## Dataset extract
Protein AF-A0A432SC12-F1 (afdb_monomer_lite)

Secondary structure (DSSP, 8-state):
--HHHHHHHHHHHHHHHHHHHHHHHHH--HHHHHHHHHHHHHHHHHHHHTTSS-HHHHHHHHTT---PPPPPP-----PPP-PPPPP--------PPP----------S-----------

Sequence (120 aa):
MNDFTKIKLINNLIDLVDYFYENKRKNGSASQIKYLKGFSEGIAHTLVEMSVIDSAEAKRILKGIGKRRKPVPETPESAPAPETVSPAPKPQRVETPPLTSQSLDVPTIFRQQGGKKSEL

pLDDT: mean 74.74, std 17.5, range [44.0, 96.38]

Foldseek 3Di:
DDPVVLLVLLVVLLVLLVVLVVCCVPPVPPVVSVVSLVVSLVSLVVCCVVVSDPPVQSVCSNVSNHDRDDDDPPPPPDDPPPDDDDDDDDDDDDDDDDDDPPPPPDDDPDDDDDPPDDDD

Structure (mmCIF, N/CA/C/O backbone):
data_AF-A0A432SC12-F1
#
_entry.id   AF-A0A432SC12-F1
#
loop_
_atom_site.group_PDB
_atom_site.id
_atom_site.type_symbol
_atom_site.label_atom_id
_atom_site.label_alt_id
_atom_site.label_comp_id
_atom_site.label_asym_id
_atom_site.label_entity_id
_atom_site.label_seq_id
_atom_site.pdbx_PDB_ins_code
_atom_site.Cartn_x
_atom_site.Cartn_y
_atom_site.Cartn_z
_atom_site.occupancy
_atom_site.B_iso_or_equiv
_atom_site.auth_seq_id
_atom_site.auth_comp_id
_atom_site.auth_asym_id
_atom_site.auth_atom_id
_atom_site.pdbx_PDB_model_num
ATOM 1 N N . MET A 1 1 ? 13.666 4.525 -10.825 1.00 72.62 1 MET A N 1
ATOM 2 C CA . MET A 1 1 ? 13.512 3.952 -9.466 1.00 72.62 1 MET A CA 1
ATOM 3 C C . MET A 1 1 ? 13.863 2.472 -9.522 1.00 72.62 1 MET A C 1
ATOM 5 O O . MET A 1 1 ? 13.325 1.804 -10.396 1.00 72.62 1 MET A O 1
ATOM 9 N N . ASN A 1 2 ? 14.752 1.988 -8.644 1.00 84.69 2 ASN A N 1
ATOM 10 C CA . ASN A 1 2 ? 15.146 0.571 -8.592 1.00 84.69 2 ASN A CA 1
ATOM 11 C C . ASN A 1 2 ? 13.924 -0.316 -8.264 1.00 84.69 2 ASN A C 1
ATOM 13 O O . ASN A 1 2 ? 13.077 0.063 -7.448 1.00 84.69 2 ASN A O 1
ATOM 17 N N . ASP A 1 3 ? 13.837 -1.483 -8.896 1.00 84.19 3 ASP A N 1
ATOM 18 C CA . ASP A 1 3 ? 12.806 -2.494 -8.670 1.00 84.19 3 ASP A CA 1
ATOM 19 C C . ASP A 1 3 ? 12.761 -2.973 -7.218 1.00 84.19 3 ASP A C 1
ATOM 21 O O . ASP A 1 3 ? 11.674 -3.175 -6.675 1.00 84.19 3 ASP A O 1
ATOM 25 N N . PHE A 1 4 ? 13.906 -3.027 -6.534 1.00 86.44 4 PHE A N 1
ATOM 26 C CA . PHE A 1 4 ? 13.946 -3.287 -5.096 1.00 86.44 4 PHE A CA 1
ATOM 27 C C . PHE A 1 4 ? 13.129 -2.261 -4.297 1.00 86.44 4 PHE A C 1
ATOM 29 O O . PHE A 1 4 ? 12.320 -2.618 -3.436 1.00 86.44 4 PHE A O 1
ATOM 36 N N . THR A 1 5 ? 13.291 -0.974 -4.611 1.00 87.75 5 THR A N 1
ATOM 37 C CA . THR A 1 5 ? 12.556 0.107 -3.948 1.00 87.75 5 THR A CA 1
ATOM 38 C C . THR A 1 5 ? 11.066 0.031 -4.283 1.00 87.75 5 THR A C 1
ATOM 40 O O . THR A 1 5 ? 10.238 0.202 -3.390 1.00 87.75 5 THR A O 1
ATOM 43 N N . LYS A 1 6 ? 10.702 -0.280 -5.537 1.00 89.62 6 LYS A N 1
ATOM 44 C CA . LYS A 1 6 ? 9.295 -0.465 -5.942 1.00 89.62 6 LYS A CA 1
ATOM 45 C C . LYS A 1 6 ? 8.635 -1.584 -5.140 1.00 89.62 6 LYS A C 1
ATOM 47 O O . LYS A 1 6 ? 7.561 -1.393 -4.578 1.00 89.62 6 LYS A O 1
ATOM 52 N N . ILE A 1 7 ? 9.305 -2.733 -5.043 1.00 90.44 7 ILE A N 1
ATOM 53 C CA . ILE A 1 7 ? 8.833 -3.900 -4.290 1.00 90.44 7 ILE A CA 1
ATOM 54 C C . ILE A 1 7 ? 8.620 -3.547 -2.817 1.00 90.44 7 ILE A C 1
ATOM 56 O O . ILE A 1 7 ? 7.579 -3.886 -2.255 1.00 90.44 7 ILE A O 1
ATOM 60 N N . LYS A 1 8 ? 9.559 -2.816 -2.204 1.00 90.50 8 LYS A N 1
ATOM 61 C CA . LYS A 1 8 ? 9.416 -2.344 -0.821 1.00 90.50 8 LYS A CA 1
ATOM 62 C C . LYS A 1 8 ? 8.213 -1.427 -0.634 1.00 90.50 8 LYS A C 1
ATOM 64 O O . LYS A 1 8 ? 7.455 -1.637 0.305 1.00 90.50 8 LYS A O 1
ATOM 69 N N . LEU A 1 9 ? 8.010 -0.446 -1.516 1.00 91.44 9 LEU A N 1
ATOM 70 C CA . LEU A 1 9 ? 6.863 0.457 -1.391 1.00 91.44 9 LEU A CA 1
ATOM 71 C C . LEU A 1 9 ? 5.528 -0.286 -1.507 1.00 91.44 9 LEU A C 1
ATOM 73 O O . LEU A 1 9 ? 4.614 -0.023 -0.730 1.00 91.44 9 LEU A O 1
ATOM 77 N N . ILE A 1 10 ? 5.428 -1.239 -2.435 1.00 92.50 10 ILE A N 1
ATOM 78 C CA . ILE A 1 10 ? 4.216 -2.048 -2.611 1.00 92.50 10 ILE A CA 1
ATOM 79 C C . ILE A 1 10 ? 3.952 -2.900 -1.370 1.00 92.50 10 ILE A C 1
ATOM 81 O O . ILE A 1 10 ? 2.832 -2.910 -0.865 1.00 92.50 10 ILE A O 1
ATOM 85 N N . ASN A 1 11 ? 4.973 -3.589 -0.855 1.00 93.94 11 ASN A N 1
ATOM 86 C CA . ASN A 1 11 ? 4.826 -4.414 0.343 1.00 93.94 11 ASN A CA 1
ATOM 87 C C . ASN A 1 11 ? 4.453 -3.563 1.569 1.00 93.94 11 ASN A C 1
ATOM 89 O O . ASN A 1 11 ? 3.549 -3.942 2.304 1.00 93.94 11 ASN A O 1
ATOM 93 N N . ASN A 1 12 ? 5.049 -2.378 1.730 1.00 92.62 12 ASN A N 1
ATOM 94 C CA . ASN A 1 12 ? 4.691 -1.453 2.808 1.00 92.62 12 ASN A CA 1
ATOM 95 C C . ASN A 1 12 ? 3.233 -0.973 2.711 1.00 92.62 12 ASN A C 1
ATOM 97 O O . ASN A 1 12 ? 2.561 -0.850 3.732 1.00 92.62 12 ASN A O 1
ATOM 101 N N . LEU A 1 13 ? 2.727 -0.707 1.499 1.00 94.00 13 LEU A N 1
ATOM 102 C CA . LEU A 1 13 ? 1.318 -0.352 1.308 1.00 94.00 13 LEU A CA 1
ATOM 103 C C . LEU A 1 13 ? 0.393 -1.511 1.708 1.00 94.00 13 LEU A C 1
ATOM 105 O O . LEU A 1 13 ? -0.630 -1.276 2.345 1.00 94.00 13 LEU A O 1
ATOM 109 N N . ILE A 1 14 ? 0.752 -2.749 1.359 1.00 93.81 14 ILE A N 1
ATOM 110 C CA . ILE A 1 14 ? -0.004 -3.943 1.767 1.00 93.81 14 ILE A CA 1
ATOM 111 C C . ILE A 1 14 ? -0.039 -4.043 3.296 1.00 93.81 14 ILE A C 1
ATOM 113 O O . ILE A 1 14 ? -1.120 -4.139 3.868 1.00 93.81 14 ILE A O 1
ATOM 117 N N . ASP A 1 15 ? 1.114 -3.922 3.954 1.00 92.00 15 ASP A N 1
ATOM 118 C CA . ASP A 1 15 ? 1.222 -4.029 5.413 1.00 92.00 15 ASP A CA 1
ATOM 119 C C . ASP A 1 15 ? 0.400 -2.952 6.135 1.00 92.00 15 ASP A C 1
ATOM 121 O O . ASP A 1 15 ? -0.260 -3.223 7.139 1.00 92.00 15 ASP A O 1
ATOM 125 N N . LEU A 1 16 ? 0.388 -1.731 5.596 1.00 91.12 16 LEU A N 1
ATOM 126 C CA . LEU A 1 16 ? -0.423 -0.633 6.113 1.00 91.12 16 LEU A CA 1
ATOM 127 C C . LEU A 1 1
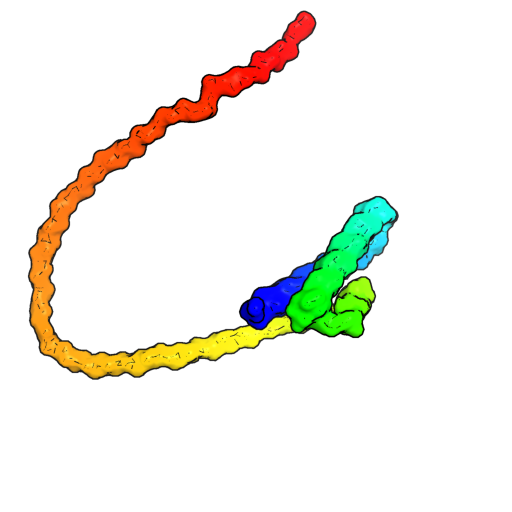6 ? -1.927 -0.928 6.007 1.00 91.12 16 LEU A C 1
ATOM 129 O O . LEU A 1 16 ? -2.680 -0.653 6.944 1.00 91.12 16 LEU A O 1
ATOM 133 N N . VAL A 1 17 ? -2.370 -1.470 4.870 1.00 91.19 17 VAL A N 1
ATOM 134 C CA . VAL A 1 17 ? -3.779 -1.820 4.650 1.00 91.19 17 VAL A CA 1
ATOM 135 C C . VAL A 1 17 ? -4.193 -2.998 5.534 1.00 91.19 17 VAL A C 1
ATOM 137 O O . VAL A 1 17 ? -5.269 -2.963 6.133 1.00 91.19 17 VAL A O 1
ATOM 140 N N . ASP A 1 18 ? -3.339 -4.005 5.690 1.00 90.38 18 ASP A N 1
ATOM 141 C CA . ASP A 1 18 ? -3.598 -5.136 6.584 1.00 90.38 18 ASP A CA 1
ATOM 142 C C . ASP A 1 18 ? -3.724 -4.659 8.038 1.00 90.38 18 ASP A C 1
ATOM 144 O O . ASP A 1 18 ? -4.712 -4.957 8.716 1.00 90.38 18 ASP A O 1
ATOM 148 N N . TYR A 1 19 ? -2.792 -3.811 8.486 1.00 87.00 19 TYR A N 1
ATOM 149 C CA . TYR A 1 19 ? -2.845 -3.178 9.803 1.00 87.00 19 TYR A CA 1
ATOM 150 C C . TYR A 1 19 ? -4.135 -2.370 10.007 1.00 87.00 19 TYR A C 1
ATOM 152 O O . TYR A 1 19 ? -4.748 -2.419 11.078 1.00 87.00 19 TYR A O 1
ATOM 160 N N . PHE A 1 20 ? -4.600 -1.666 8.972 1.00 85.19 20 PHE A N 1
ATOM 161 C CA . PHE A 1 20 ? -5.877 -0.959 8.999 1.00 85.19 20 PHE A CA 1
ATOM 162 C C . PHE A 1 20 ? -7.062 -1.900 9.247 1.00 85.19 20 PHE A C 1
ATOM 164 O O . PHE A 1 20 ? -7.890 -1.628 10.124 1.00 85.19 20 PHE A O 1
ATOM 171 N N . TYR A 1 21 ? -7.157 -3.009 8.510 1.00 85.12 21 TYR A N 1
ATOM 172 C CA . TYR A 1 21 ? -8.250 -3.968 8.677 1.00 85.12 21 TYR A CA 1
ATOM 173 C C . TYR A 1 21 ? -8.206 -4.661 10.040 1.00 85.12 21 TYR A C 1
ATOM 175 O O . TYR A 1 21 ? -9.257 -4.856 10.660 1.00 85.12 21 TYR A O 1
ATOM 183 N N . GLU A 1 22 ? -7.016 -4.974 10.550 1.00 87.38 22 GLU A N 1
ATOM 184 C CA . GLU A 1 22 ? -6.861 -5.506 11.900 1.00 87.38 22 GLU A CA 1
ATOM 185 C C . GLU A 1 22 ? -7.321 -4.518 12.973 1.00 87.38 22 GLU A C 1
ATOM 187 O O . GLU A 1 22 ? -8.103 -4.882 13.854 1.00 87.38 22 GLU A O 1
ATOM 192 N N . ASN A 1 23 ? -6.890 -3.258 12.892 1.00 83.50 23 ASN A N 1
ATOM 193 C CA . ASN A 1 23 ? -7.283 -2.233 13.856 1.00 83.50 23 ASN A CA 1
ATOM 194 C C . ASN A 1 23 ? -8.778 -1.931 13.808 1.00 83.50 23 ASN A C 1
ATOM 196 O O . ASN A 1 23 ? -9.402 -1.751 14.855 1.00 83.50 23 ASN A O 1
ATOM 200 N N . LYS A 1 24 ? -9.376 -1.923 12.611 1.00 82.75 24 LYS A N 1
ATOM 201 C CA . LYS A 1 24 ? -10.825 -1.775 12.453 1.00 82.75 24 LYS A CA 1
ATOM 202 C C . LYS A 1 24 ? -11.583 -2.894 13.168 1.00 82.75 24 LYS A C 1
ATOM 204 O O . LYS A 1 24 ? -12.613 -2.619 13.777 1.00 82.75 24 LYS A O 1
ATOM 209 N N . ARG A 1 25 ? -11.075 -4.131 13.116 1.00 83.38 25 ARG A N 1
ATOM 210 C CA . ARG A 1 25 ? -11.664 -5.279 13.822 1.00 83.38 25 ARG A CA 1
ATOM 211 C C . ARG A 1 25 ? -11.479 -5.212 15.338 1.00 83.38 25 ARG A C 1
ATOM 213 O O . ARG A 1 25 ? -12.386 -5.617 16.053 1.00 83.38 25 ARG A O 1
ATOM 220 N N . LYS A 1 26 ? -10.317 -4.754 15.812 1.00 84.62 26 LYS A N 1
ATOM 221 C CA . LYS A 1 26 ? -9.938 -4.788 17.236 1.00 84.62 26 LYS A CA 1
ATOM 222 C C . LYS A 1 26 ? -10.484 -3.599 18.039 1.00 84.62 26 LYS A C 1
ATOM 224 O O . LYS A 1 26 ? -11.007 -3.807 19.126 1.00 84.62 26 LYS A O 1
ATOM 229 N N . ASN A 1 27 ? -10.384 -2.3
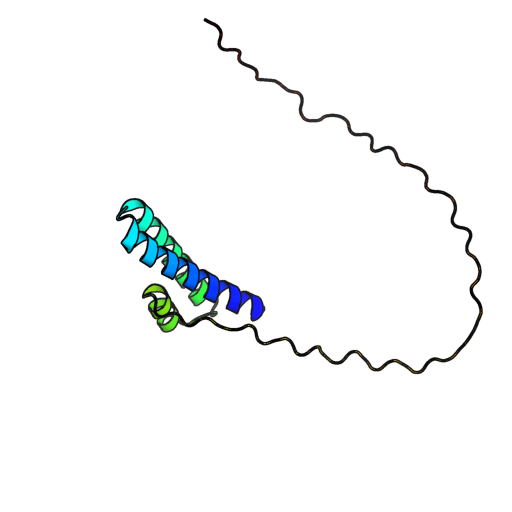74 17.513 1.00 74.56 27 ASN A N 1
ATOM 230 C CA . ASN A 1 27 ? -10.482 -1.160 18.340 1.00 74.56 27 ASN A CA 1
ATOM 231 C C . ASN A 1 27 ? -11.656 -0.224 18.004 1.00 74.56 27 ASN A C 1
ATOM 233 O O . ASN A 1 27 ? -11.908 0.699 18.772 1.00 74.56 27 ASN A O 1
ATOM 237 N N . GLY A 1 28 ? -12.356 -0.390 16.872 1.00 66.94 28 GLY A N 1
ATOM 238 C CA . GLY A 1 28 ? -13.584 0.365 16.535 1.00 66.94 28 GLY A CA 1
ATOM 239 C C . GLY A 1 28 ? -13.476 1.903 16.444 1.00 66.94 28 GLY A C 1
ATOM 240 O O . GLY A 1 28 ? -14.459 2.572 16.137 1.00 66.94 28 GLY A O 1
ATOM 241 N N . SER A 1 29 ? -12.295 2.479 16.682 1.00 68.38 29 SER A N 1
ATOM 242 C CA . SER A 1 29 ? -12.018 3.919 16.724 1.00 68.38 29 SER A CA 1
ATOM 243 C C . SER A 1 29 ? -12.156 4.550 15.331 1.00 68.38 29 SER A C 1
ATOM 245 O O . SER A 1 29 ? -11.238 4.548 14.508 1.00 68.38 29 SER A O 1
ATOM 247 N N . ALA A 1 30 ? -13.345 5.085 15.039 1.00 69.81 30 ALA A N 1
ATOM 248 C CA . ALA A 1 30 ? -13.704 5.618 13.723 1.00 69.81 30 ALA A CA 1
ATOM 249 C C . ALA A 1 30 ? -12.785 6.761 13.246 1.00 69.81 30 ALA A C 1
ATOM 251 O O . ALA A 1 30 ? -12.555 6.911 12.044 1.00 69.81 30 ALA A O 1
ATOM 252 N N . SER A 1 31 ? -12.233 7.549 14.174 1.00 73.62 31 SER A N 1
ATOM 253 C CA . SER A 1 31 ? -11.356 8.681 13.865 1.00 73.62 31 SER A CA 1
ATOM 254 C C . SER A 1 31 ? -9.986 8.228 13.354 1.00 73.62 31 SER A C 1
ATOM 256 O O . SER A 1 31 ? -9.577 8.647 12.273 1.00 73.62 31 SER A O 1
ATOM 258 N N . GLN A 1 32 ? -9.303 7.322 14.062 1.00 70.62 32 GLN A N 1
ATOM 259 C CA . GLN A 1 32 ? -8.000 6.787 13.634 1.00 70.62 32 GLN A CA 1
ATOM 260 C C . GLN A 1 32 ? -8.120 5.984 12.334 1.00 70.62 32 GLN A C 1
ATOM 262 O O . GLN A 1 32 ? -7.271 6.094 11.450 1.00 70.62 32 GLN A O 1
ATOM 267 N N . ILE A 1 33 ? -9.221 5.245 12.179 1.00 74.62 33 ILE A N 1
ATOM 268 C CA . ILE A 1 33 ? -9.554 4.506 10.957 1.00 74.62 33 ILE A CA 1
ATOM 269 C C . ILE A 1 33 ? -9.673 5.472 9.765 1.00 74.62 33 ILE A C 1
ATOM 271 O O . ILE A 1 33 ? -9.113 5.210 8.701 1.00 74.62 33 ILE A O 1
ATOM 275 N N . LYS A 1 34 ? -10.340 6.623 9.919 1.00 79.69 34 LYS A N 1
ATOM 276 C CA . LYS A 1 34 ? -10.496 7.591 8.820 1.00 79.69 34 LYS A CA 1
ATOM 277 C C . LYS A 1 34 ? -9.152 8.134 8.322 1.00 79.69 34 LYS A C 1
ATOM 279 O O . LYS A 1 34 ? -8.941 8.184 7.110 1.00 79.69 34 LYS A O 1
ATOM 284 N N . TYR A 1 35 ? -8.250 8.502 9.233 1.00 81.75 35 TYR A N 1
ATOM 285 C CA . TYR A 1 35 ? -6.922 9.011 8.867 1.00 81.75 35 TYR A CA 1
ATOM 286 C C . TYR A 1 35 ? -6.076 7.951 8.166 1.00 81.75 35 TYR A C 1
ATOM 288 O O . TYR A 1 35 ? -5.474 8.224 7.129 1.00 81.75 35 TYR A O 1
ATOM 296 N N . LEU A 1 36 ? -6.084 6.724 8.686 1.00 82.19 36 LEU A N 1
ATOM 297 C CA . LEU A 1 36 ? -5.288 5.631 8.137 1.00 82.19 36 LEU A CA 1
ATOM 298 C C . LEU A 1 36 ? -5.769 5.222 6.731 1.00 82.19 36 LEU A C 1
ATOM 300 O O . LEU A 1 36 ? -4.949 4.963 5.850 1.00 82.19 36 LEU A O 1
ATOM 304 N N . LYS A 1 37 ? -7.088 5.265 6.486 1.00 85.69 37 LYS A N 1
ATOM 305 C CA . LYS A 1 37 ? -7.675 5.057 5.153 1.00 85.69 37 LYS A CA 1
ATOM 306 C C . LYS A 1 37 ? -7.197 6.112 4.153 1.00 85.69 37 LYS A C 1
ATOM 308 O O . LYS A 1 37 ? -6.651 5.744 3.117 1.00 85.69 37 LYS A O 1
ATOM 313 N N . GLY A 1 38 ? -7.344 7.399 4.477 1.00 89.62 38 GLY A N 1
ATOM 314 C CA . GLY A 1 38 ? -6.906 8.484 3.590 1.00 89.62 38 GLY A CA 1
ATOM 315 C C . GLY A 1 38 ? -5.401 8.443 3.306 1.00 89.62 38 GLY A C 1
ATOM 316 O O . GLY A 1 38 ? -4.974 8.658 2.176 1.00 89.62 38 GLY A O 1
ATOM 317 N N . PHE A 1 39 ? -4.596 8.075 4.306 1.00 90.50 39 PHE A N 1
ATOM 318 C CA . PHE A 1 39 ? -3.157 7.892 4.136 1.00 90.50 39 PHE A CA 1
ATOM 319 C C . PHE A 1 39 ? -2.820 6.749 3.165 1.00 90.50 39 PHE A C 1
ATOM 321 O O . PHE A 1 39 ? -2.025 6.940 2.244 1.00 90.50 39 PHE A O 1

## Problem details
Each line above from the one with "ATOM 43 N N" up to and including the one with "ATOM 95 C C" must be set down exactly, and no line outside that span may appear.

## Solution
ATOM 43 N N . LYS A 1 6 ? 10.702 -0.280 -5.537 1.00 89.62 6 LYS A N 1
ATOM 44 C CA . LYS A 1 6 ? 9.295 -0.465 -5.942 1.00 89.62 6 LYS A CA 1
ATOM 45 C C . LYS A 1 6 ? 8.635 -1.584 -5.140 1.00 89.62 6 LYS A C 1
ATOM 47 O O . LYS A 1 6 ? 7.561 -1.393 -4.578 1.00 89.62 6 LYS A O 1
ATOM 52 N N . ILE A 1 7 ? 9.305 -2.733 -5.043 1.00 90.44 7 ILE A N 1
ATOM 53 C CA . ILE A 1 7 ? 8.833 -3.900 -4.290 1.00 90.44 7 ILE A CA 1
ATOM 54 C C . ILE A 1 7 ? 8.620 -3.547 -2.817 1.00 90.44 7 ILE A C 1
ATOM 56 O O . ILE A 1 7 ? 7.579 -3.886 -2.255 1.00 90.44 7 ILE A O 1
ATOM 60 N N . LYS A 1 8 ? 9.559 -2.816 -2.204 1.00 90.50 8 LYS A N 1
ATOM 61 C CA . LYS A 1 8 ? 9.416 -2.344 -0.821 1.00 90.50 8 LYS A CA 1
ATOM 62 C C . LYS A 1 8 ? 8.213 -1.427 -0.634 1.00 90.50 8 LYS A C 1
ATOM 64 O O . LYS A 1 8 ? 7.455 -1.637 0.305 1.00 90.50 8 LYS A O 1
ATOM 69 N N . LEU A 1 9 ? 8.010 -0.446 -1.516 1.00 91.44 9 LEU A N 1
ATOM 70 C CA . LEU A 1 9 ? 6.863 0.457 -1.391 1.00 91.44 9 LEU A CA 1
ATOM 71 C C . LEU A 1 9 ? 5.528 -0.286 -1.507 1.00 91.44 9 LEU A C 1
ATOM 73 O O . LEU A 1 9 ? 4.614 -0.023 -0.730 1.00 91.44 9 LEU A O 1
ATOM 77 N N . ILE A 1 10 ? 5.428 -1.239 -2.435 1.00 92.50 10 ILE A N 1
ATOM 78 C CA . ILE A 1 10 ? 4.216 -2.048 -2.611 1.00 92.50 10 ILE A CA 1
ATOM 79 C C . ILE A 1 10 ? 3.952 -2.900 -1.370 1.00 92.50 10 ILE A C 1
ATOM 81 O O . ILE A 1 10 ? 2.832 -2.910 -0.865 1.00 92.50 10 ILE A O 1
ATOM 85 N N . ASN A 1 11 ? 4.973 -3.589 -0.855 1.00 93.94 11 ASN A N 1
ATOM 86 C CA . ASN A 1 11 ? 4.826 -4.414 0.343 1.00 93.94 11 ASN A CA 1
ATOM 87 C C . ASN A 1 11 ? 4.453 -3.563 1.569 1.00 93.94 11 ASN A C 1
ATOM 89 O O . ASN A 1 11 ? 3.549 -3.942 2.304 1.00 93.94 11 ASN A O 1
ATOM 93 N N . ASN A 1 12 ? 5.049 -2.378 1.730 1.00 92.62 12 ASN A N 1
ATOM 94 C CA . ASN A 1 12 ? 4.691 -1.453 2.808 1.00 92.62 12 ASN A CA 1
ATOM 95 C C . ASN A 1 12 ? 3.233 -0.973 2.711 1.00 92.62 12 ASN A C 1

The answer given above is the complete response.